链接:https://www.nowcoder.com/acm/contest/143/F
来源:牛客网
时间限制:C/C++ 1秒,其他语言2秒
空间限制:C/C++ 262144K,其他语言524288K
64bit IO Format: %lld
题目描述
Kanade has n boxes , the i-th box has p[i] probability to have an diamond of d[i] size.
At the beginning , Kanade has a diamond of 0 size. She will open the boxes from 1-st to n-th. When she open a box,if there is a diamond in it and it's bigger than the diamond of her , she will replace it with her diamond.
Now you need to calculate the expect number of replacements.
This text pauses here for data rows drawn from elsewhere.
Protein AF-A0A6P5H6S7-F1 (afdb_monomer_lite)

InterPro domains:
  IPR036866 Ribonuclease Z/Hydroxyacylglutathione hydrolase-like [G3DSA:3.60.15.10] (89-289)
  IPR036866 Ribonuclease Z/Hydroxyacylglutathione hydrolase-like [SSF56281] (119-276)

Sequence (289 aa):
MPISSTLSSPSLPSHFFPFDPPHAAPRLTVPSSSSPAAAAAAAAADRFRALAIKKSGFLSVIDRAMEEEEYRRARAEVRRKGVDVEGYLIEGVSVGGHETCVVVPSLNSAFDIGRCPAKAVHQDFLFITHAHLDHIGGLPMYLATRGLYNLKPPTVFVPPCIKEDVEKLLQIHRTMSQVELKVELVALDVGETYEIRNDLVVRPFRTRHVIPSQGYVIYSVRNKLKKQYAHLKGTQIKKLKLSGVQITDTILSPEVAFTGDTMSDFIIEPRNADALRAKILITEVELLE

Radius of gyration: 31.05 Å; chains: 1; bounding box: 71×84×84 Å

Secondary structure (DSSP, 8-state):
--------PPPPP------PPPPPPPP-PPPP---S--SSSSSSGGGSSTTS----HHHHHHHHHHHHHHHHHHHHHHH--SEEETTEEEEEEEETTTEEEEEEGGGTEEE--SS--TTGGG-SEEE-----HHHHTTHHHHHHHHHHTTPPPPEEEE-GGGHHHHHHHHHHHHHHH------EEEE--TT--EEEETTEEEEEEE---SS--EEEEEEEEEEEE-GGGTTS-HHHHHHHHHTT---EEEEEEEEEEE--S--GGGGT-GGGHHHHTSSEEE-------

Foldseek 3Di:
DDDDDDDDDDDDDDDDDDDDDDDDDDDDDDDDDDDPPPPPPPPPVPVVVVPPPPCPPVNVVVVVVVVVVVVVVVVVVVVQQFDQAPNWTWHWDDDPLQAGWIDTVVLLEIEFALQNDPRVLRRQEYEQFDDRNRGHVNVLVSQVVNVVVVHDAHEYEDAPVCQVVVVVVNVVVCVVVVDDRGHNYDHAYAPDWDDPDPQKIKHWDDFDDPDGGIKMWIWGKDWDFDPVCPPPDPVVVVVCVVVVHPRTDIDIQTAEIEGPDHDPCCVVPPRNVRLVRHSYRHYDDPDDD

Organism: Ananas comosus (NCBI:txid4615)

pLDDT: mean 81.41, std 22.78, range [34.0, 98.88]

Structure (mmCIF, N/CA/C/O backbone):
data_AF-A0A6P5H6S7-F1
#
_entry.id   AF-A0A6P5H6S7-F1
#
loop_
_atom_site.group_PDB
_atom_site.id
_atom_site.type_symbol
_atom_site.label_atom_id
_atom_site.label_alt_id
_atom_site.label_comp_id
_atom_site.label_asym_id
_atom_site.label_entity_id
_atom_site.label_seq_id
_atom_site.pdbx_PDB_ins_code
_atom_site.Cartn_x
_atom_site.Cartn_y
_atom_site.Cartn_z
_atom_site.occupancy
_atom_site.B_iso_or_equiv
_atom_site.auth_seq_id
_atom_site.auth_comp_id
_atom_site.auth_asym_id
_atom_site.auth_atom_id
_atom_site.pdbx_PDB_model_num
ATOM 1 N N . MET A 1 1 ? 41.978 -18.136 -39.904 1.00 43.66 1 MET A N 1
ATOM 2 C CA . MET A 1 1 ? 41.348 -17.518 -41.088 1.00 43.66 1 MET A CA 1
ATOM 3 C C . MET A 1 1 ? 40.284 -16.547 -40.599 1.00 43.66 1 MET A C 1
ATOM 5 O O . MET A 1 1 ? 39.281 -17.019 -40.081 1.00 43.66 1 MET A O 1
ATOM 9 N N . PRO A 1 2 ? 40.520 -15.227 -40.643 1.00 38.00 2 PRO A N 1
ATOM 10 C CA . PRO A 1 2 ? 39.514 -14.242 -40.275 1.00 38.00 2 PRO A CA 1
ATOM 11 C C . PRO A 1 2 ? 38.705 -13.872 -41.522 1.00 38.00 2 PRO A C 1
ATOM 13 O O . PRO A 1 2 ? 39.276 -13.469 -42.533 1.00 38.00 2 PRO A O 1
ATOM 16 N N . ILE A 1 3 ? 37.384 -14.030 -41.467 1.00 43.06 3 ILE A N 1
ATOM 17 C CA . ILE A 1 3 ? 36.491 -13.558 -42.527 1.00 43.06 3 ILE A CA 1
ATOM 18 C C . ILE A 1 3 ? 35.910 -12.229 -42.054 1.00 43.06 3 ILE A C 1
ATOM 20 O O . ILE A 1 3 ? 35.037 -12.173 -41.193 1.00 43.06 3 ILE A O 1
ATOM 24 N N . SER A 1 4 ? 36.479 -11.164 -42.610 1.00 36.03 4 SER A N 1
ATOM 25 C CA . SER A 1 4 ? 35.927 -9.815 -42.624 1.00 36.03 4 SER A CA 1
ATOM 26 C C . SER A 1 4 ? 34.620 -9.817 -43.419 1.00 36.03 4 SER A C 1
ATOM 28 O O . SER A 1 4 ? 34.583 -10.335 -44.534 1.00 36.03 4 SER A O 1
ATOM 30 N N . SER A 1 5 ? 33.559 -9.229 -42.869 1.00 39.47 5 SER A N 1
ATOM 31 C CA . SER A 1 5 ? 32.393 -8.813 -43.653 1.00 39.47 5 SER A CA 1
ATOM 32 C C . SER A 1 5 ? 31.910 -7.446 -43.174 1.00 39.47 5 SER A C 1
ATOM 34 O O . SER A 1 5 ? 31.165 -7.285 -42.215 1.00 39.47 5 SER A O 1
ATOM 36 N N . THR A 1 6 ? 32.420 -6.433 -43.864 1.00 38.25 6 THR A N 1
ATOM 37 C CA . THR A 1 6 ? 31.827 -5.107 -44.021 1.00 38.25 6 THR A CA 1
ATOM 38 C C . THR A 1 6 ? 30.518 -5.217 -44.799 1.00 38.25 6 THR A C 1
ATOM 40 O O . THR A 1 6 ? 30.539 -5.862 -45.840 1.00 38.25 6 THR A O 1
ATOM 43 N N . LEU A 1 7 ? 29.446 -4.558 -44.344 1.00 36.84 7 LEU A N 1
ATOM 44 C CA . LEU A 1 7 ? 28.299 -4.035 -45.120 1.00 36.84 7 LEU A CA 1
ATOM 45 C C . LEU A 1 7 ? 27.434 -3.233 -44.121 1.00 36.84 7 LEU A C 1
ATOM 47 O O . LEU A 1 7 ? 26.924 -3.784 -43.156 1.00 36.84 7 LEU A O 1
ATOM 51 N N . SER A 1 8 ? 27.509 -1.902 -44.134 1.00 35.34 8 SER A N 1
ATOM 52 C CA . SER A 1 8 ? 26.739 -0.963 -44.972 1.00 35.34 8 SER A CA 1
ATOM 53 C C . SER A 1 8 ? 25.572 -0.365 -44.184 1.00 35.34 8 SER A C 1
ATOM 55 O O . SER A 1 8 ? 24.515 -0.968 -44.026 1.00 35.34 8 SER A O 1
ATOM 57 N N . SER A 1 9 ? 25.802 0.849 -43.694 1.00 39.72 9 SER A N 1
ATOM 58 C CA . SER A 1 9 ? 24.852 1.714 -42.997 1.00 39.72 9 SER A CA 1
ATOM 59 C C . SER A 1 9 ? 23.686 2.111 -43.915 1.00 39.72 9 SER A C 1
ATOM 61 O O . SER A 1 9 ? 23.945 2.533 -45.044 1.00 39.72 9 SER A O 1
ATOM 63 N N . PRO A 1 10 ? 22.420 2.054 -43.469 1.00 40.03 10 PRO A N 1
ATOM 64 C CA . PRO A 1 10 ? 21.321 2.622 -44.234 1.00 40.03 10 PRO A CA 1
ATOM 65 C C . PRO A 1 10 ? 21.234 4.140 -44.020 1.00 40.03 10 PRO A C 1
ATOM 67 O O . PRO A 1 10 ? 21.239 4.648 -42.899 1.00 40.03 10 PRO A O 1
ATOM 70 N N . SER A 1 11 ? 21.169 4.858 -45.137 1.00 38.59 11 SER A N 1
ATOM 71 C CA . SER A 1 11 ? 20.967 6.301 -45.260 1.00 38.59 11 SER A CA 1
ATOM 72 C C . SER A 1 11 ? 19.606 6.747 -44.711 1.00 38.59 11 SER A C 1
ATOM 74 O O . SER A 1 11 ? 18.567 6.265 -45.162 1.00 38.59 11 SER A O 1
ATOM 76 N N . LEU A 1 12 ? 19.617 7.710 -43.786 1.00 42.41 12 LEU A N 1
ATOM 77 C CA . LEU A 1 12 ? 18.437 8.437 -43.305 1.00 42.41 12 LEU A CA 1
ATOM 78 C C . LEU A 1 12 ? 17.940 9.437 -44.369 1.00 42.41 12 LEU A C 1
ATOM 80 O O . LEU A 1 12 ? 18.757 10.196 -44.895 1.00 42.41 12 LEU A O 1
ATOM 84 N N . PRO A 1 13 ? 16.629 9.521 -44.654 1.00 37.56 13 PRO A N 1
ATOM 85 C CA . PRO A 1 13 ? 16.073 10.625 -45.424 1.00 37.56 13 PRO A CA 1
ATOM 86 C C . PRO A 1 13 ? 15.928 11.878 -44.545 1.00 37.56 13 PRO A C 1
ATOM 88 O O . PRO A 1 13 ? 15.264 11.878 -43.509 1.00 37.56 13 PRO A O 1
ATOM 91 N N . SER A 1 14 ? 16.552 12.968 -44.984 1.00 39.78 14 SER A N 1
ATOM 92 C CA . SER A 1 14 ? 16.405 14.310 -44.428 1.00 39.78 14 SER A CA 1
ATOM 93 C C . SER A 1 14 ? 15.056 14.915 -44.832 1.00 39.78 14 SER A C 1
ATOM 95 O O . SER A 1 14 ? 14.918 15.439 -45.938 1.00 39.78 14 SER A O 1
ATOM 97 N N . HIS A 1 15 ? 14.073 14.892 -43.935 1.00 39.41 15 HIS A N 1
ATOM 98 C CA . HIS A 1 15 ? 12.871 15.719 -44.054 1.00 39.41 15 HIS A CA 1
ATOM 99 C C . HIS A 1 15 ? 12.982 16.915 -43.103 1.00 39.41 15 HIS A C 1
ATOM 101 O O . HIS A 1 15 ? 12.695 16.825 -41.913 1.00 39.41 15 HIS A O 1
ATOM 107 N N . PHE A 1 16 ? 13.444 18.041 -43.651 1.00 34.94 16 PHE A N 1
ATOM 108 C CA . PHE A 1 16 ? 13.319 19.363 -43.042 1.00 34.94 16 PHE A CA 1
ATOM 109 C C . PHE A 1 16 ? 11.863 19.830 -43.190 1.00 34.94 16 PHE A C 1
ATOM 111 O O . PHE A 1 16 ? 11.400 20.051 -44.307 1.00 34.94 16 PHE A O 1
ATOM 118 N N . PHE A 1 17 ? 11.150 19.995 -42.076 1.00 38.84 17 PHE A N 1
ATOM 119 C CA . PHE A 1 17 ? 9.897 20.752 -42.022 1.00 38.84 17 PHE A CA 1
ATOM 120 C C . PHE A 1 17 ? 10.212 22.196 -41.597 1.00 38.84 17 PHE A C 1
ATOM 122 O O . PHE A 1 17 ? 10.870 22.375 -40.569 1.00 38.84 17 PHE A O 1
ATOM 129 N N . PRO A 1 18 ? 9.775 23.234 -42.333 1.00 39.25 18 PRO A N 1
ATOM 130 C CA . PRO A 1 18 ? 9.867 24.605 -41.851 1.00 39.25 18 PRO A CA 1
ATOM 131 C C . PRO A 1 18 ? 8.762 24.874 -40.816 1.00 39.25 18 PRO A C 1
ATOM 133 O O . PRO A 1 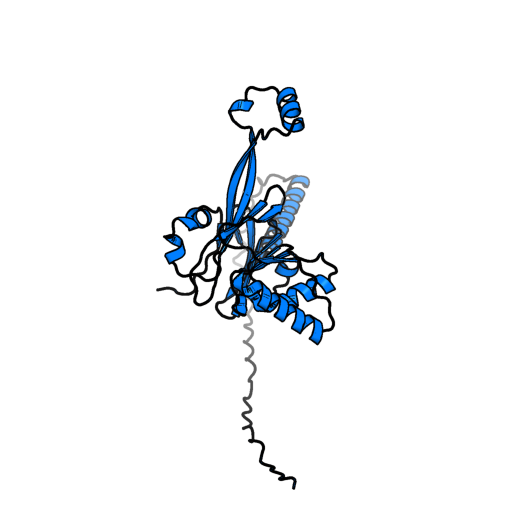18 ? 7.586 24.617 -41.061 1.00 39.25 18 PRO A O 1
ATOM 136 N N . PHE A 1 19 ? 9.159 25.377 -39.647 1.00 34.28 19 PHE A N 1
ATOM 137 C CA . PHE A 1 19 ? 8.265 25.942 -38.635 1.00 34.28 19 PHE A CA 1
ATOM 138 C C . PHE A 1 19 ? 8.009 27.418 -38.977 1.00 34.28 19 PHE A C 1
ATOM 140 O O . PHE A 1 19 ? 8.931 28.229 -38.883 1.00 34.28 19 PHE A O 1
ATOM 147 N N . ASP A 1 20 ? 6.773 27.768 -39.336 1.00 42.44 20 ASP A N 1
ATOM 148 C CA . ASP A 1 20 ? 6.321 29.162 -39.423 1.00 42.44 20 ASP A CA 1
ATOM 149 C C . ASP A 1 20 ? 5.859 29.670 -38.038 1.00 42.44 20 ASP A C 1
ATOM 151 O O . ASP A 1 20 ? 5.142 28.956 -37.328 1.00 42.44 20 ASP A O 1
ATOM 155 N N . PRO A 1 21 ? 6.231 30.895 -37.618 1.00 44.34 21 PRO A N 1
ATOM 156 C CA . PRO A 1 21 ? 5.741 31.496 -36.380 1.00 44.34 21 PRO A CA 1
ATOM 157 C C . PRO A 1 21 ? 4.345 32.130 -36.571 1.00 44.34 21 PRO A C 1
ATOM 159 O O . PRO A 1 21 ? 4.049 32.659 -37.644 1.00 44.34 21 PRO A O 1
ATOM 162 N N . PRO A 1 22 ? 3.473 32.149 -35.541 1.00 44.53 22 PRO A N 1
ATOM 163 C CA . PRO A 1 22 ? 2.138 32.716 -35.678 1.00 44.53 22 PRO A CA 1
ATOM 164 C C . PRO A 1 22 ? 2.163 34.251 -35.740 1.00 44.53 22 PRO A C 1
ATOM 166 O O . PRO A 1 22 ? 2.804 34.933 -34.938 1.00 44.53 22 PRO A O 1
ATOM 169 N N . HIS A 1 23 ? 1.409 34.773 -36.705 1.00 41.06 23 HIS A N 1
ATOM 170 C CA . HIS A 1 23 ? 1.178 36.186 -36.979 1.00 41.06 23 HIS A CA 1
ATOM 171 C C . HIS A 1 23 ? 0.588 36.962 -35.787 1.00 41.06 23 HIS A C 1
ATOM 173 O O . HIS A 1 23 ? -0.337 36.516 -35.109 1.00 41.06 23 HIS A O 1
ATOM 179 N N . ALA A 1 24 ? 1.106 38.177 -35.591 1.00 39.19 24 ALA A N 1
ATOM 180 C CA . ALA A 1 24 ? 0.620 39.171 -34.643 1.00 39.19 24 ALA A CA 1
ATOM 181 C C . ALA A 1 24 ? -0.779 39.703 -35.021 1.00 39.19 24 ALA A C 1
ATOM 183 O O . ALA A 1 24 ? -1.025 40.074 -36.168 1.00 39.19 24 ALA A O 1
ATOM 184 N N . ALA A 1 25 ? -1.677 39.791 -34.036 1.00 42.19 25 ALA A N 1
ATOM 185 C CA . ALA A 1 25 ? -2.996 40.410 -34.175 1.00 42.19 25 ALA A CA 1
ATOM 186 C C . ALA A 1 25 ? -2.904 41.957 -34.204 1.00 42.19 25 ALA A C 1
ATOM 188 O O . ALA A 1 25 ? -2.070 42.532 -33.496 1.00 42.19 25 ALA A O 1
ATOM 189 N N . PRO A 1 26 ? -3.758 42.661 -34.973 1.00 37.91 26 PRO A N 1
ATOM 190 C CA . PRO A 1 26 ? -3.694 44.114 -35.093 1.00 37.91 26 PRO A CA 1
ATOM 191 C C . PRO A 1 26 ? -4.316 44.834 -33.883 1.00 37.91 26 PRO A C 1
ATOM 193 O O . PRO A 1 26 ? -5.378 44.468 -33.381 1.00 37.91 26 PRO A O 1
ATOM 196 N N . ARG A 1 27 ? -3.654 45.913 -33.442 1.00 34.41 27 ARG A N 1
ATOM 197 C CA . ARG A 1 27 ? -4.157 46.887 -32.458 1.00 34.41 27 ARG A CA 1
ATOM 198 C C . ARG A 1 27 ? -5.337 47.672 -33.041 1.00 34.41 27 ARG A C 1
ATOM 200 O O . ARG A 1 27 ? -5.154 48.436 -33.984 1.00 34.41 27 ARG A O 1
ATOM 207 N N . LEU A 1 28 ? -6.509 47.556 -32.420 1.00 34.00 28 LEU A N 1
ATOM 208 C CA . LEU A 1 28 ? -7.635 48.472 -32.616 1.00 34.00 28 LEU A CA 1
ATOM 209 C C . LEU A 1 28 ? -7.460 49.700 -31.713 1.00 34.00 28 LEU A C 1
ATOM 211 O O . LEU A 1 28 ? -7.502 49.605 -30.487 1.00 34.00 28 LEU A O 1
ATOM 215 N N . THR A 1 29 ? -7.243 50.857 -32.330 1.00 36.22 29 THR A N 1
ATOM 216 C CA . THR A 1 29 ? -7.291 52.173 -31.692 1.00 36.22 29 THR A CA 1
ATOM 217 C C . THR A 1 29 ? -8.740 52.655 -31.632 1.00 36.22 29 THR A C 1
ATOM 219 O O . THR A 1 29 ? -9.407 52.776 -32.656 1.00 36.22 29 THR A O 1
ATOM 222 N N . VAL A 1 30 ? -9.238 52.942 -30.428 1.00 41.00 30 VAL A N 1
ATOM 223 C CA . VAL A 1 30 ? -10.552 53.571 -30.217 1.00 41.00 30 VAL A CA 1
ATOM 224 C C . VAL A 1 30 ? -10.357 55.092 -30.200 1.00 41.00 30 VAL A C 1
ATOM 226 O O . VAL A 1 30 ? -9.553 55.567 -29.392 1.00 41.00 30 VAL A O 1
ATOM 229 N N . PRO A 1 31 ? -11.046 55.883 -31.043 1.00 36.09 31 PRO A N 1
ATOM 230 C CA . PRO A 1 31 ? -11.008 57.333 -30.936 1.00 36.09 31 PRO A CA 1
ATOM 231 C C . PRO A 1 31 ? -11.897 57.818 -29.788 1.00 36.09 31 PRO A C 1
ATOM 233 O O . PRO A 1 31 ? -13.035 57.386 -29.613 1.00 36.09 31 PRO A O 1
ATOM 236 N N . SER A 1 32 ? -11.363 58.764 -29.026 1.00 39.19 32 SER A N 1
ATOM 237 C CA . SER A 1 32 ? -12.063 59.557 -28.023 1.00 39.19 32 SER A CA 1
ATOM 238 C C . SER A 1 32 ? -13.087 60.495 -28.672 1.00 39.19 32 SER A C 1
ATOM 240 O O . SER A 1 32 ? -12.706 61.371 -29.448 1.00 39.19 32 SER A O 1
ATOM 242 N N . SER A 1 33 ? -14.360 60.391 -28.287 1.00 39.12 33 SER A N 1
ATOM 243 C CA . SER A 1 33 ? -15.356 61.439 -28.531 1.00 39.12 33 SER A CA 1
ATOM 244 C C . SER A 1 33 ? -16.069 61.799 -27.229 1.00 39.12 33 SER A C 1
ATOM 246 O O . SER A 1 33 ? -16.929 61.069 -26.736 1.00 39.12 33 SER A O 1
ATOM 248 N N . SER A 1 34 ? -15.686 62.943 -26.671 1.00 39.97 34 SER A N 1
ATOM 249 C CA . SER A 1 34 ? -16.390 63.659 -25.613 1.00 39.97 34 SER A CA 1
ATOM 250 C C . SER A 1 34 ? -17.700 64.243 -26.152 1.00 39.97 34 SER A C 1
ATOM 252 O O . SER A 1 34 ? -17.665 65.043 -27.086 1.00 39.97 34 SER A O 1
ATOM 254 N N . SER A 1 35 ? -18.838 63.900 -25.543 1.00 38.94 35 SER A N 1
ATOM 255 C CA . SER A 1 35 ? -20.115 64.596 -25.755 1.00 38.94 35 SER A CA 1
ATOM 256 C C . SER A 1 35 ? -20.732 65.004 -24.403 1.00 38.94 35 SER A C 1
ATOM 258 O O . SER A 1 35 ? -20.725 64.194 -23.470 1.00 38.94 35 SER A O 1
ATOM 260 N N . PRO A 1 36 ? -21.242 66.243 -24.245 1.00 44.62 36 PRO A N 1
ATOM 261 C CA . PRO A 1 36 ? -21.562 66.844 -22.952 1.00 44.62 36 PRO A CA 1
ATOM 262 C C . PRO A 1 36 ? -23.017 66.582 -22.523 1.00 44.62 36 PRO A C 1
ATOM 264 O O . PRO A 1 36 ? -23.783 67.508 -22.276 1.00 44.62 36 PRO A O 1
ATOM 267 N N . ALA A 1 37 ? -23.400 65.307 -22.410 1.00 43.19 37 ALA A N 1
ATOM 268 C CA . ALA A 1 37 ? -24.744 64.891 -21.979 1.00 43.19 37 ALA A CA 1
ATOM 269 C C . ALA A 1 37 ? -24.745 63.948 -20.756 1.00 43.19 37 ALA A C 1
ATOM 271 O O . ALA A 1 37 ? -25.762 63.342 -20.436 1.00 43.19 37 ALA A O 1
ATOM 272 N N . ALA A 1 38 ? -23.618 63.838 -20.043 1.00 41.44 38 ALA A N 1
ATOM 273 C CA . ALA A 1 38 ? -23.468 62.986 -18.854 1.00 41.44 38 ALA A CA 1
ATOM 274 C C . ALA A 1 38 ? -23.470 63.766 -17.519 1.00 41.44 38 ALA A C 1
ATOM 276 O O . ALA A 1 38 ? -23.181 63.199 -16.469 1.00 41.44 38 ALA A O 1
ATOM 277 N N . ALA A 1 39 ? -23.793 65.064 -17.536 1.00 42.22 39 ALA A N 1
ATOM 278 C CA . ALA A 1 39 ? -23.666 65.944 -16.367 1.00 42.22 39 ALA A CA 1
ATOM 279 C C . ALA A 1 39 ? -24.936 66.065 -15.494 1.00 42.22 39 ALA A C 1
ATOM 281 O O . ALA A 1 39 ? -24.889 66.714 -14.456 1.00 42.22 39 ALA A O 1
ATOM 282 N N . ALA A 1 40 ? -26.059 65.435 -15.859 1.00 42.88 40 ALA A N 1
ATOM 283 C CA . ALA A 1 40 ? -27.332 65.599 -15.135 1.00 42.88 40 ALA A CA 1
ATOM 284 C C . ALA A 1 40 ? -27.802 64.361 -14.339 1.00 42.88 40 ALA A C 1
ATOM 286 O O . ALA A 1 40 ? -28.755 64.458 -13.573 1.00 42.88 40 ALA A O 1
ATOM 287 N N . ALA A 1 41 ? -27.122 63.213 -14.452 1.00 40.41 41 ALA A N 1
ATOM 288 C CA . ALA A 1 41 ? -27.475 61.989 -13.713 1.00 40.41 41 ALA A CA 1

You only need to output the answer module 998244353.
Notice: If x%998244353=y*d %998244353 ,then we denote that x/y%998244353 =d%998244353
输入描述:
The first line has one integer n. Then there are n lines. each line has two integers p[i]*100 and d[i].
输出描述:
Output the answer module 998244353
示例1
输入
3 50 1 50 2 50 3
输出
499122178
备注:
1<= n <= 100000 1<=p[i]*100 <=100 1<=d[i]<=10^9
题意: 有n个箱子,编号为1~n,第i个箱子有p[i]的概率箱子中有d[i]大小的钻石,Kanade 从1~n依次开箱子,若箱子中的钻石大小比他手中的大,就替换掉他手中的钻石,问替换次数的期望;
思路:概率论中学过E(X+Y) = E(X) + E(Y);那么这个题就转换为了求每个箱子替换的概率,再求和即可;思考第i个箱子发生替换的概率公式为P(i) = (1 - p[a1]) * (1 - p[a2])*……(1 - p[at]) *p[i] * 1 (t < j && d[at] > d[i]). 公式的意思是 在前i- 1个箱子中,如果有箱子比这个箱子的钻石大,就让他没有这个钻石,也即是乘以他没有钻石的概率;最后再乘以这个箱子有钻石的概率就是这个箱子发生替换的概率,再乘以1(发生替换),箱子小的就不用考虑了,因为本来就不会发生替换;但是代码暴力计算期望的复杂度是n^2的,所以要考虑其他的方法;
我们可以先对每个箱子可能拥有的钻石的大小进行排序,然后用树状数组维护前缀积,因为是从大到小排过序了,所以每次插入的钻石的大小都是比数组中的钻石大小小的,这样直接插入时统计前缀积就行了(插入的时候是按你原来箱子的编号插入的,相当于重新生成原序列且保证统计的前缀积是比他大的且位置在他前面的箱子(膜大佬ORZ));最后注意的地方就是因为统计的是前缀积,所以数组初始化为1;
下面附上我的代码:
#include<bits/stdc++.h>
#define lowbit(x) x & -x
using namespace std;
typedef long long ll;
const int mod = 998244353;
const int maxn = 1e5 + 10;
struct node
{
ll id,p,d;
}a[maxn];
ll quick_mod(ll a, ll b)
{
ll ans = 1;
a = a % mod;
while(b)
{
if(b & 1) ans = (ans * a) % mod;
b >>= 1;
a = (a * a) % mod;
}
return ans;
}
ll exsum[maxn];
ll n;
void add(ll p, ll x)
{
while(p <= n)
{
exsum[p] = (exsum[p] * x) % mod;
p += lowbit(p);
}
}
ll sum(ll x)
{
ll res = 1;
while(x > 0)
{
res = (res * exsum[x]) % mod;
x -= lowbit(x);
}
return res;
}
bool cmp(node a, node b)
{
if(a.d == b.d)
return a.id < b.id;
return a.d > b .d;
}
int main()
{
cin >> n;
ll inv = quick_mod(100, mod - 2);
for(int i = 1; i <= n; i++)
{
exsum[i] = 1;
scanf("%lld %lld", &a[i].p, &a[i].d);
a[i].p = (a[i].p * inv) % mod;
a[i].id = i;
}
sort(a + 1, a + n + 1, cmp);
ll ans = 0;
for(int i = 1; i <= n; i++)
{
ans += (sum(a[i].id - 1) * (a[i].p % mod));
ans %= mod;
add(a[i].id, (1 - a[i].p + mod)%mod);
}
printf("%lld\n", ans);
return 0;
}